First, this paper analyzed the principle of generating adversarial examples in the actual scene. Artificial intelligence is widely used in security-related fields, such as finance, banking and transportation. Hackers and counterfeiters are more likely to attack the deep model through data fabrication. In view of this kind of security hidden danger, this paper proposed an adversarial examples generation algorithm (Re-AEG) to attack specific objects in digital images. The core idea of the algorithm is to accurately attack one or more specific objects in the image, which affects the accuracy of detection. In the implementation process, this paper first realized the adversarial perturbation algorithm generated in the restricted area, which can quickly converge with a high success rate and mislead YOLOv4. On the other hand, this paper tested the generation algorithm of an adversarial patch in a restricted area. The experiments showed that the success rate of the latter depends on the size of the target object and the ratio of generated patch to target object. The attack effect of the generated patch is not as obvious as that of adversarial perturbation.
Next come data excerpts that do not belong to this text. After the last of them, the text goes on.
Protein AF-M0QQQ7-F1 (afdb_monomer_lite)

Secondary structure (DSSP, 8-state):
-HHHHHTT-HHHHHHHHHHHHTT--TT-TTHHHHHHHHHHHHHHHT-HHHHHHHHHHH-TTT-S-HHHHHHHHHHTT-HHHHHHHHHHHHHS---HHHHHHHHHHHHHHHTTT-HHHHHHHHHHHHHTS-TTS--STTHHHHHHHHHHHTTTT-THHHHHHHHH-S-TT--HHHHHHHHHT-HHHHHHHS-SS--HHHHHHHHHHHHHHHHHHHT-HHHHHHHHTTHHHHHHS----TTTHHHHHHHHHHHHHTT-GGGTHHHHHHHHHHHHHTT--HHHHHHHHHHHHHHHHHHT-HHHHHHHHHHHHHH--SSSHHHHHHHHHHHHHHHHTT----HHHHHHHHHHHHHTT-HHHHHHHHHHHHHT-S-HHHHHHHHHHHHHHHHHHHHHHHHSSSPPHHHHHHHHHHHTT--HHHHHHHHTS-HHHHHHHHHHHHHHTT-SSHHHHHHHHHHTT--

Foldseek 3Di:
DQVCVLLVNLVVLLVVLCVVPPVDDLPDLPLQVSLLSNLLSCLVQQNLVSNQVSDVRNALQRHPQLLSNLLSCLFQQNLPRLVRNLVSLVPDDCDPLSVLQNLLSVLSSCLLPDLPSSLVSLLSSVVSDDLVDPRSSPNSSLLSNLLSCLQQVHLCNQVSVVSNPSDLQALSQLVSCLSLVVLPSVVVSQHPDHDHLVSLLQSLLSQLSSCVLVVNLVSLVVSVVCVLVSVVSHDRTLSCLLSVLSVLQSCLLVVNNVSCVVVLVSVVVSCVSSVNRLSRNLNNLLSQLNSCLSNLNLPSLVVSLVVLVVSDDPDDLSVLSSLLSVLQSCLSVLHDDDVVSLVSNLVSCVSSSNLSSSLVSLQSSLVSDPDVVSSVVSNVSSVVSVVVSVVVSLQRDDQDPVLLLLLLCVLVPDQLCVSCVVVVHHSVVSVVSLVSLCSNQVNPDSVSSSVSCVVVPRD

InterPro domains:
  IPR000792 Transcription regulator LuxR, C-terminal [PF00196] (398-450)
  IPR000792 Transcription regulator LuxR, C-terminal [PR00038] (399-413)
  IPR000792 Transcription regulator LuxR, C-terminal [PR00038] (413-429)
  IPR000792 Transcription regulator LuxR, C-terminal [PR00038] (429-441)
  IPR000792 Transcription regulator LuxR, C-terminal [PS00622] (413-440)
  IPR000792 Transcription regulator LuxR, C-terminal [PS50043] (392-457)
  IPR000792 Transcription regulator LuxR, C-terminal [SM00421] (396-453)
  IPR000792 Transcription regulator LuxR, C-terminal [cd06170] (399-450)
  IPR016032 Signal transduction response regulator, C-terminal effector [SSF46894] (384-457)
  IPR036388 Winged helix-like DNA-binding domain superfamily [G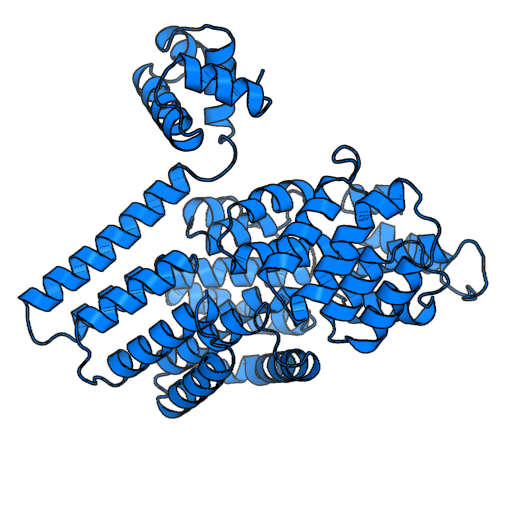3DSA:1.10.10.10] (391-458)

Sequence (459 aa):
ARLALAAGDVDGAAAVADRHLEGASVEDADVPPWIALAADIAGVRGHHTHAADLHRWLGPTRTDDALGAVAALLGVGDRESAAAFVATDATRPPIGVRARRAPAVRGLSASLDDPTAALDDVVRGLSAGDVRRPAPATYAPLLAAVSLSLQTATPTAHLMASTVRSSTADPTESWIALRAGDLETAGRRCPAEPVGAADRFRTLAIRLGLARRAGDVGAMTALWLQAPSVLAAVEVDLYSLAHLAEYRVVAARLGQTAQIDRRIAAVDELLTGLGDPVAWSADWRFAEVVSAIAARDSGAAAVGCERLSRLATSAGPATDLARAAEVWTRIADAQPVPTSDVDAAVDGLRRAGRAWEAARLAGEAALRSDDSRTAAALLHTARAVAEERRDAVDTAGPLTEREAEVARELLAGFTYREIGERLFISAKTVEHHVARIRRRLDAGSRSELLSALRAAGYR

Radius of gyration: 23.48 Å; chains: 1; bounding box: 63×50×65 Å

Structure (mmCIF, N/CA/C/O backbone):
data_AF-M0QQQ7-F1
#
_entry.id   AF-M0QQQ7-F1
#
loop_
_atom_site.group_PDB
_atom_site.id
_atom_site.type_symbol
_atom_site.label_atom_id
_atom_site.label_alt_id
_atom_site.label_comp_id
_atom_site.label_asym_id
_atom_site.label_entity_id
_atom_site.label_seq_id
_atom_site.pdbx_PDB_ins_code
_atom_site.Cartn_x
_atom_site.Cartn_y
_atom_site.Cartn_z
_atom_site.occupancy
_atom_site.B_iso_or_equiv
_atom_site.auth_seq_id
_atom_site.auth_comp_id
_atom_site.auth_asym_id
_atom_site.auth_atom_id
_atom_site.pdbx_PDB_model_num
ATOM 1 N N . ALA A 1 1 ? 5.302 -7.618 -29.799 1.00 82.19 1 ALA A N 1
ATOM 2 C CA . ALA A 1 1 ? 5.643 -7.550 -28.365 1.00 82.19 1 ALA A CA 1
ATOM 3 C C . ALA A 1 1 ? 4.912 -6.409 -27.643 1.00 82.19 1 ALA A C 1
ATOM 5 O O . ALA A 1 1 ? 3.958 -6.702 -26.945 1.00 82.19 1 ALA A O 1
ATOM 6 N N . ARG A 1 2 ? 5.225 -5.119 -27.870 1.00 80.75 2 ARG A N 1
ATOM 7 C CA . ARG A 1 2 ? 4.519 -3.998 -27.193 1.00 80.75 2 ARG A CA 1
ATOM 8 C C . ARG A 1 2 ? 2.996 -3.974 -27.387 1.00 80.75 2 ARG A C 1
ATOM 10 O O . ARG A 1 2 ? 2.278 -3.688 -26.443 1.00 80.75 2 ARG A O 1
ATOM 17 N N . LEU A 1 3 ? 2.510 -4.297 -28.589 1.00 80.75 3 LEU A N 1
ATOM 18 C CA . LEU A 1 3 ? 1.068 -4.424 -28.848 1.00 80.75 3 LEU A CA 1
ATOM 19 C C . LEU A 1 3 ? 0.435 -5.604 -28.096 1.00 80.75 3 LEU A C 1
ATOM 21 O O . LEU A 1 3 ? -0.682 -5.468 -27.622 1.00 80.75 3 LEU A O 1
ATOM 25 N N . ALA A 1 4 ? 1.152 -6.726 -27.966 1.00 81.25 4 ALA A N 1
ATOM 26 C CA . ALA A 1 4 ? 0.687 -7.885 -27.202 1.00 81.25 4 ALA A CA 1
ATOM 27 C C . ALA A 1 4 ? 0.584 -7.528 -25.713 1.00 81.25 4 ALA A C 1
ATOM 29 O O . ALA A 1 4 ? -0.470 -7.697 -25.113 1.00 81.25 4 ALA A O 1
ATOM 30 N N . LEU A 1 5 ? 1.620 -6.881 -25.168 1.00 77.62 5 LEU A N 1
ATOM 31 C CA . LEU A 1 5 ? 1.623 -6.386 -23.792 1.00 77.62 5 LEU A CA 1
ATOM 32 C C . LEU A 1 5 ? 0.493 -5.373 -23.539 1.00 77.62 5 LEU A C 1
ATOM 34 O O . LEU A 1 5 ? -0.209 -5.475 -22.540 1.00 77.62 5 LEU A O 1
ATOM 38 N N . ALA A 1 6 ? 0.264 -4.439 -24.468 1.00 74.06 6 ALA A N 1
ATOM 39 C CA . ALA A 1 6 ? -0.843 -3.482 -24.385 1.00 74.06 6 ALA A CA 1
ATOM 40 C C . ALA A 1 6 ? -2.233 -4.140 -24.497 1.00 74.06 6 ALA A C 1
ATOM 42 O O . ALA A 1 6 ? -3.210 -3.572 -24.021 1.00 74.06 6 ALA A O 1
ATOM 43 N N . ALA A 1 7 ? -2.325 -5.316 -25.119 1.00 74.88 7 ALA A N 1
ATOM 44 C CA . ALA A 1 7 ? -3.544 -6.117 -25.200 1.00 74.88 7 ALA A CA 1
ATOM 45 C C . ALA A 1 7 ? -3.713 -7.086 -24.010 1.00 74.88 7 ALA A C 1
ATOM 47 O O . ALA A 1 7 ? -4.677 -7.847 -23.987 1.00 74.88 7 ALA A O 1
ATOM 48 N N . GLY A 1 8 ? -2.789 -7.080 -23.041 1.00 76.31 8 GLY A N 1
ATOM 49 C CA . GLY A 1 8 ? -2.792 -7.993 -21.893 1.00 76.31 8 GLY A CA 1
ATOM 50 C C . GLY A 1 8 ? -2.192 -9.378 -22.169 1.00 76.31 8 GLY A C 1
ATOM 51 O O . GLY A 1 8 ? -2.152 -10.210 -21.267 1.00 76.31 8 GLY A O 1
ATOM 52 N N . ASP A 1 9 ? -1.678 -9.632 -23.376 1.00 83.38 9 ASP A N 1
ATOM 53 C CA . ASP A 1 9 ? -0.954 -10.858 -23.726 1.00 83.38 9 ASP A CA 1
ATOM 54 C C . ASP A 1 9 ? 0.514 -10.757 -23.274 1.00 83.38 9 ASP A C 1
ATOM 56 O O . ASP A 1 9 ? 1.436 -10.488 -24.053 1.00 83.38 9 ASP A O 1
ATOM 60 N N . VAL A 1 10 ? 0.712 -10.913 -21.962 1.00 85.69 10 VAL A N 1
ATOM 61 C CA . VAL A 1 10 ? 2.031 -10.849 -21.313 1.00 85.69 10 VAL A CA 1
ATOM 62 C C . VAL A 1 10 ? 2.925 -12.007 -21.771 1.00 85.69 10 VAL A C 1
ATOM 64 O O . VAL A 1 10 ? 4.121 -11.808 -21.986 1.00 85.69 10 VAL A O 1
ATOM 67 N N . ASP A 1 11 ? 2.357 -13.197 -21.977 1.00 88.44 11 ASP A N 1
ATOM 68 C CA . ASP A 1 11 ? 3.104 -14.392 -22.384 1.00 88.44 11 ASP A CA 1
ATOM 69 C C . ASP A 1 11 ? 3.584 -14.303 -23.834 1.00 88.44 11 ASP A C 1
ATOM 71 O O . ASP A 1 11 ? 4.762 -14.546 -24.110 1.00 88.44 11 ASP A O 1
ATOM 75 N N . GLY A 1 12 ? 2.726 -13.863 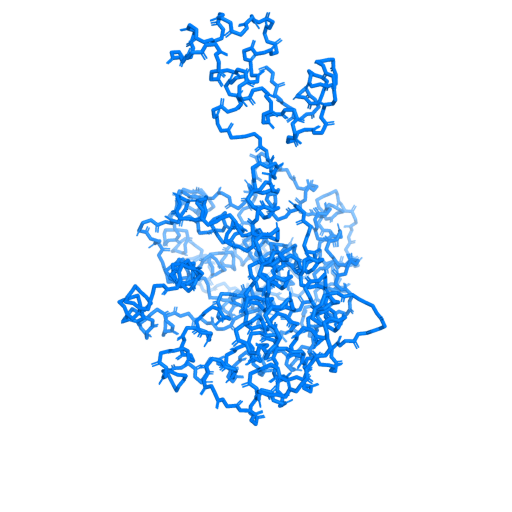-24.756 1.00 90.44 12 GLY A N 1
ATOM 76 C CA . GLY A 1 12 ? 3.119 -13.594 -26.134 1.00 90.44 12 GLY A CA 1
ATOM 77 C C . GLY A 1 12 ? 4.098 -12.425 -26.248 1.00 90.44 12 GLY A C 1
ATOM 78 O O . GLY A 1 12 ? 4.996 -12.449 -27.094 1.00 90.44 12 GLY A O 1
ATOM 79 N N . ALA A 1 13 ? 3.994 -11.411 -25.380 1.00 89.50 13 ALA A N 1
ATOM 80 C CA . ALA A 1 13 ? 4.998 -10.354 -25.306 1.00 89.50 13 ALA A CA 1
ATOM 81 C C . ALA A 1 13 ? 6.368 -10.894 -24.863 1.00 89.50 13 ALA A C 1
ATOM 83 O O . ALA A 1 13 ? 7.367 -10.561 -25.509 1.00 89.50 13 ALA A O 1
ATOM 84 N N . ALA A 1 14 ? 6.399 -11.748 -23.832 1.00 91.56 14 ALA A N 1
ATOM 85 C CA . ALA A 1 14 ? 7.615 -12.380 -23.316 1.00 91.56 14 ALA A CA 1
ATOM 86 C C . ALA A 1 14 ? 8.290 -13.254 -24.375 1.00 91.56 14 ALA A C 1
ATOM 88 O O . ALA A 1 14 ? 9.444 -13.023 -24.708 1.00 91.56 14 ALA A O 1
ATOM 89 N N . ALA A 1 15 ? 7.540 -14.153 -25.017 1.00 94.50 15 ALA A N 1
ATOM 90 C CA . ALA A 1 15 ? 8.077 -15.055 -26.037 1.00 94.50 15 ALA A CA 1
ATOM 91 C C . ALA A 1 15 ? 8.670 -14.326 -27.260 1.00 94.50 15 ALA A C 1
ATOM 93 O O . ALA A 1 15 ? 9.486 -14.878 -28.002 1.00 94.50 15 ALA A O 1
ATOM 94 N N . VAL A 1 16 ? 8.237 -13.092 -27.538 1.00 94.19 16 VAL A N 1
ATOM 95 C CA . VAL A 1 16 ? 8.868 -12.256 -28.569 1.00 94.19 16 VAL A CA 1
ATOM 96 C C . VAL A 1 16 ? 10.148 -11.607 -28.043 1.00 94.19 16 VAL A C 1
ATOM 98 O O . VAL A 1 16 ? 11.122 -11.569 -28.784 1.00 94.19 16 VAL A O 1
ATOM 101 N N . ALA A 1 17 ? 10.151 -11.099 -26.807 1.00 93.06 17 ALA A N 1
ATOM 102 C CA . ALA A 1 17 ? 11.342 -10.503 -26.205 1.00 93.06 17 ALA A CA 1
ATOM 103 C C . ALA A 1 17 ? 12.465 -11.539 -26.027 1.00 93.06 17 ALA A C 1
ATOM 105 O O . ALA A 1 17 ? 13.589 -11.285 -26.452 1.00 93.06 17 ALA A O 1
ATOM 106 N N . ASP A 1 18 ? 12.136 -12.726 -25.515 1.00 94.50 18 ASP A N 1
ATOM 107 C CA . ASP A 1 18 ? 13.091 -13.810 -25.275 1.00 94.50 18 ASP A CA 1
ATOM 108 C C . ASP A 1 18 ? 13.788 -14.235 -26.570 1.00 94.50 18 ASP A C 1
ATOM 110 O O . ASP A 1 18 ? 15.007 -14.304 -26.606 1.00 94.50 18 ASP A O 1
ATOM 114 N N . ARG A 1 19 ? 13.051 -14.396 -27.678 1.00 94.94 19 ARG A N 1
ATOM 115 C CA . ARG A 1 19 ? 13.642 -14.737 -28.989 1.00 94.94 19 ARG A CA 1
ATOM 116 C C . ARG A 1 19 ? 14.636 -13.708 -29.525 1.00 94.94 19 ARG A C 1
ATOM 118 O O . ARG A 1 19 ? 15.465 -14.061 -30.354 1.00 94.94 19 ARG A O 1
ATOM 125 N N . HIS A 1 20 ? 14.506 -12.443 -29.132 1.00 92.62 20 HIS A N 1
ATOM 126 C CA . HIS A 1 20 ? 15.435 -11.389 -29.544 1.00 92.62 20 HIS A CA 1
ATOM 127 C C . HIS A 1 20 ? 16.638 -11.267 -28.610 1.00 92.62 20 HIS A C 1
ATOM 129 O O . HIS A 1 20 ? 17.694 -10.830 -29.049 1.00 92.62 20 HIS A O 1
ATOM 135 N N . LEU A 1 21 ? 16.477 -11.632 -27.337 1.00 94.06 21 LEU A N 1
ATOM 136 C CA . LEU A 1 21 ? 17.554 -11.615 -26.350 1.00 94.06 21 LEU A CA 1
ATOM 137 C C . LEU A 1 21 ? 18.340 -12.936 -26.322 1.00 94.06 21 LEU A C 1
ATOM 139 O O . LEU A 1 21 ? 19.485 -12.961 -25.876 1.00 94.06 21 LEU A O 1
ATOM 143 N N . GLU A 1 22 ? 17.756 -14.027 -26.816 1.00 93.94 22 GLU A N 1
ATOM 144 C CA . GLU A 1 22 ? 18.401 -15.331 -26.927 1.00 93.94 22 GLU A CA 1
ATOM 145 C C . GLU A 1 22 ? 19.618 -15.250 -27.860 1.00 93.94 22 GLU A C 1
ATOM 147 O O . GLU A 1 22 ? 19.500 -15.043 -29.066 1.00 93.94 22 GLU A O 1
ATOM 152 N N . GLY A 1 23 ? 20.812 -15.401 -27.281 1.00 90.56 23 GLY A N 1
ATOM 153 C CA . GLY A 1 23 ? 22.083 -15.317 -28.007 1.00 90.56 23 GLY A CA 1
ATOM 154 C C . GLY A 1 23 ? 22.569 -13.896 -28.308 1.00 90.56 23 GLY A C 1
AT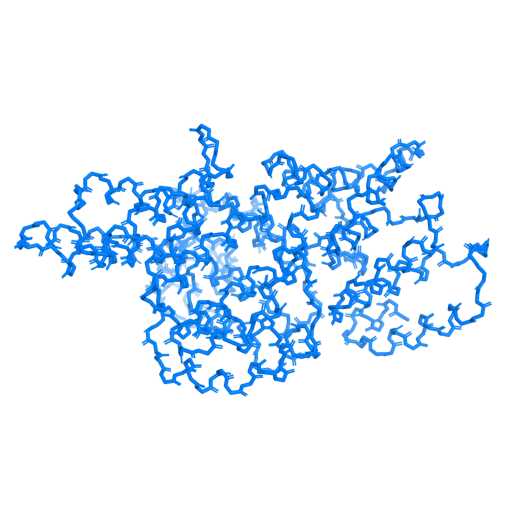OM 155 O O . GLY A 1 23 ? 23.604 -13.757 -28.959 1.00 90.56 23 GLY A O 1
ATOM 156 N N . ALA A 1 24 ? 21.871 -12.860 -27.833 1.00 92.69 24 ALA A N 1
ATOM 157 C CA . ALA A 1 24 ? 22.284 -11.473 -28.019 1.00 92.69 24 ALA A CA 1
ATOM 158 C C . ALA A 1 24 ? 23.520 -11.119 -27.175 1.00 92.69 24 ALA A C 1
ATOM 160 O O . ALA A 1 24 ? 23.685 -11.585 -26.043 1.00 92.69 24 ALA A O 1
ATOM 161 N N . SER A 1 25 ? 24.375 -10.248 -27.708 1.00 92.88 25 SER A N 1
ATOM 162 C CA . SER A 1 25 ? 25.479 -9.631 -26.974 1.00 92.88 25 SER A CA 1
ATOM 163 C C . SER A 1 25 ? 25.045 -8.285 -26.402 1.00 92.88 25 SER A C 1
ATOM 165 O O . SER A 1 25 ? 24.314 -7.526 -27.033 1.00 92.88 25 SER A O 1
ATOM 167 N N . VAL A 1 26 ? 25.559 -7.921 -25.226 1.00 91.06 26 VAL A N 1
ATOM 168 C CA . VAL A 1 26 ? 25.296 -6.603 -24.619 1.00 91.06 26 VAL A CA 1
ATOM 169 C C . VAL A 1 26 ? 25.730 -5.439 -25.527 1.00 91.06 26 VAL A C 1
ATOM 171 O O . VAL A 1 26 ? 25.189 -4.333 -25.446 1.00 91.06 26 VAL A O 1
ATOM 174 N N . GLU A 1 27 ? 26.706 -5.683 -26.404 1.00 92.62 27 GLU A N 1
ATOM 175 C CA . GLU A 1 27 ? 27.265 -4.696 -27.331 1.00 92.62 27 GLU A CA 1
ATOM 176 C C . GLU A 1 27 ? 26.352 -4.411 -28.533 1.00 92.62 27 GLU A C 1
ATOM 178 O O . GLU A 1 27 ? 26.475 -3.344 -29.149 1.00 92.62 27 GLU A O 1
ATOM 183 N N . ASP A 1 28 ? 25.384 -5.288 -28.813 1.00 92.75 28 ASP A N 1
ATOM 184 C CA . ASP A 1 28 ? 24.484 -5.172 -29.958 1.00 92.75 28 ASP A CA 1
ATOM 185 C C . ASP A 1 28 ? 23.592 -3.924 -29.841 1.00 92.75 28 ASP A C 1
ATOM 187 O O . ASP A 1 28 ? 23.079 -3.569 -28.773 1.00 92.75 28 ASP A O 1
ATOM 191 N N . ALA A 1 29 ? 23.450 -3.194 -30.951 1.00 89.44 29 ALA A N 1
ATOM 192 C CA . ALA A 1 29 ? 22.823 -1.870 -30.969 1.00 89.44 29 ALA A CA 1
ATOM 193 C C . ALA A 1 29 ? 21.296 -1.904 -30.776 1.00 89.44 29 ALA A C 1
ATOM 195 O O . ALA A 1 29 ? 20.706 -0.906 -30.364 1.00 89.44 29 ALA A O 1
ATOM 196 N N . ASP A 1 30 ? 20.648 -3.026 -31.077 1.00 90.44 30 ASP A N 1
ATOM 197 C CA . ASP A 1 30 ? 19.199 -3.217 -30.997 1.00 90.44 30 ASP A CA 1
ATOM 198 C C . ASP A 1 30 ? 18.728 -3.815 -29.661 1.00 90.44 30 ASP A C 1
ATOM 200 O O . ASP A 1 30 ? 17.528 -3.830 -29.392 1.00 90.44 30 ASP A O 1
ATOM 204 N N . VAL A 1 31 ? 19.647 -4.231 -28.788 1.00 92.88 31 VAL A N 1
ATOM 205 C CA . VAL A 1 31 ? 19.356 -4.828 -27.472 1.00 92.88 31 VAL A CA 1
ATOM 206 C C . VAL A 1 31 ? 18.711 -3.875 -26.451 1.00 92.88 31 VAL A C 1
ATOM 208 O O . VAL A 1 31 ? 17.766 -4.305 -25.782 1.00 92.88 31 VAL A O 1
ATOM 211 N N . PRO A 1 32 ? 19.119 -2.594 -26.299 1.00 92.19 32 PRO A N 1
ATOM 212 C CA . PRO A 1 32 ? 18.553 -1.706 -25.277 1.00 92.19 32 PRO A CA 1
ATOM 213 C C . PRO A 1 32 ? 17.009 -1.629 -25.237 1.00 92.19 32 PRO A C 1
ATOM 215 O O . PRO A 1 32 ? 16.436 -1.769 -24.151 1.00 92.19 32 PRO A O 1
ATOM 218 N N . PRO A 1 33 ? 16.285 -1.455 -26.365 1.00 89.56 33 PRO A N 1
ATOM 219 C CA . PRO A 1 33 ? 14.822 -1.421 -26.344 1.00 89.56 33 PRO A CA 1
ATOM 220 C C . PRO A 1 33 ? 14.169 -2.772 -26.013 1.00 89.56 33 PRO A C 1
ATOM 222 O O . PRO A 1 33 ? 13.040 -2.769 -25.510 1.00 89.56 33 PRO A O 1
ATOM 225 N N . TRP A 1 34 ? 14.839 -3.901 -26.279 1.00 92.00 34 TRP A N 1
ATOM 226 C CA . TRP A 1 34 ? 14.366 -5.235 -25.890 1.00 92.00 34 TRP A CA 1
ATOM 227 C C . TRP A 1 34 ? 14.552 -5.491 -24.400 1.00 92.00 34 TRP A C 1
ATOM 229 O O . TRP A 1 34 ? 13.639 -6.022 -23.774 1.00 92.00 34 TRP A O 1
ATOM 239 N N . ILE A 1 35 ? 15.663 -5.033 -23.818 1.00 92.81 35 ILE A N 1
ATOM 240 C CA . ILE A 1 35 ? 15.896 -5.083 -22.371 1.00 92.81 35 ILE A CA 1
ATOM 241 C C . ILE A 1 35 ? 14.846 -4.281 -21.609 1.00 92.81 35 ILE A C 1
ATOM 243 O O . ILE A 1 35 ? 14.246 -4.816 -20.681 1.00 92.81 35 ILE A O 1
ATOM 247 N N . ALA A 1 36 ? 14.561 -3.044 -22.030 1.00 89.12 36 ALA A N 1
ATOM 248 C CA . ALA A 1 36 ? 13.509 -2.243 -21.401 1.00 89.12 36 ALA A CA 1
ATOM 249 C C . ALA A 1 36 ? 12.148 -2.965 -21.444 1.00 89.12 36 ALA A C 1
ATOM 251 O O . ALA A 1 36 ? 11.458 -3.066 -20.437 1.00 89.12 36 ALA A O 1
ATOM 252 N N . LEU A 1 37 ? 11.796 -3.554 -22.593 1.00 88.88 37 LEU A N 1
ATOM 253 C CA . LEU A 1 37 ? 10.545 -4.297 -22.736 1.00 88.88 37 LEU A CA 1
ATOM 254 C C . LEU A 1 37 ? 10.500 -5.582 -21.892 1.00 88.88 37 LEU A C 1
ATOM 256 O O . LEU A 1 37 ? 9.464 -5.887 -21.307 1.00 88.88 37 LEU A O 1
ATOM 260 N N . ALA A 1 38 ? 11.584 -6.356 -21.853 1.00 92.19 38 ALA A N 1
ATOM 261 C CA . ALA A 1 38 ? 11.665 -7.571 -21.047 1.00 92.19 38 ALA A CA 1
ATOM 262 C C . ALA A 1 38 ? 11.583 -7.245 -19.547 1.00 92.19 38 ALA A C 1
ATOM 264 O O . ALA A 1 38 ? 10.872 -7.928 -18.811 1.00 92.19 38 ALA A O 1
ATOM 265 N N . ALA A 1 39 ? 12.219 -6.151 -19.114 1.00 91.56 39 ALA A N 1
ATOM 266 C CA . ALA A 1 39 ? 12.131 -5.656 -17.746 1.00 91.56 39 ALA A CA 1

The experiment in this paper was carried out in the digital domain. One of the reasons is that the adversarial examples are limited to a certain local area. This area accounts for a small proportion relative to the whole image, and the number of pixels modified by the generated perturbation is smaller. Therefore, if a physical attack is implemented, the error (noise pixels) generated by the scanner or printer may be greater than the generated adversarial examples.

Different from the traditional malicious program attacks, an attack on the deep model occurs in the stage of deploying models, which is more difficult to defend against and find. The research of this paper integrated two basic forms of adversarial examples to attack digital images flexibly. This study is of great significance to improve the robustness of the deep model.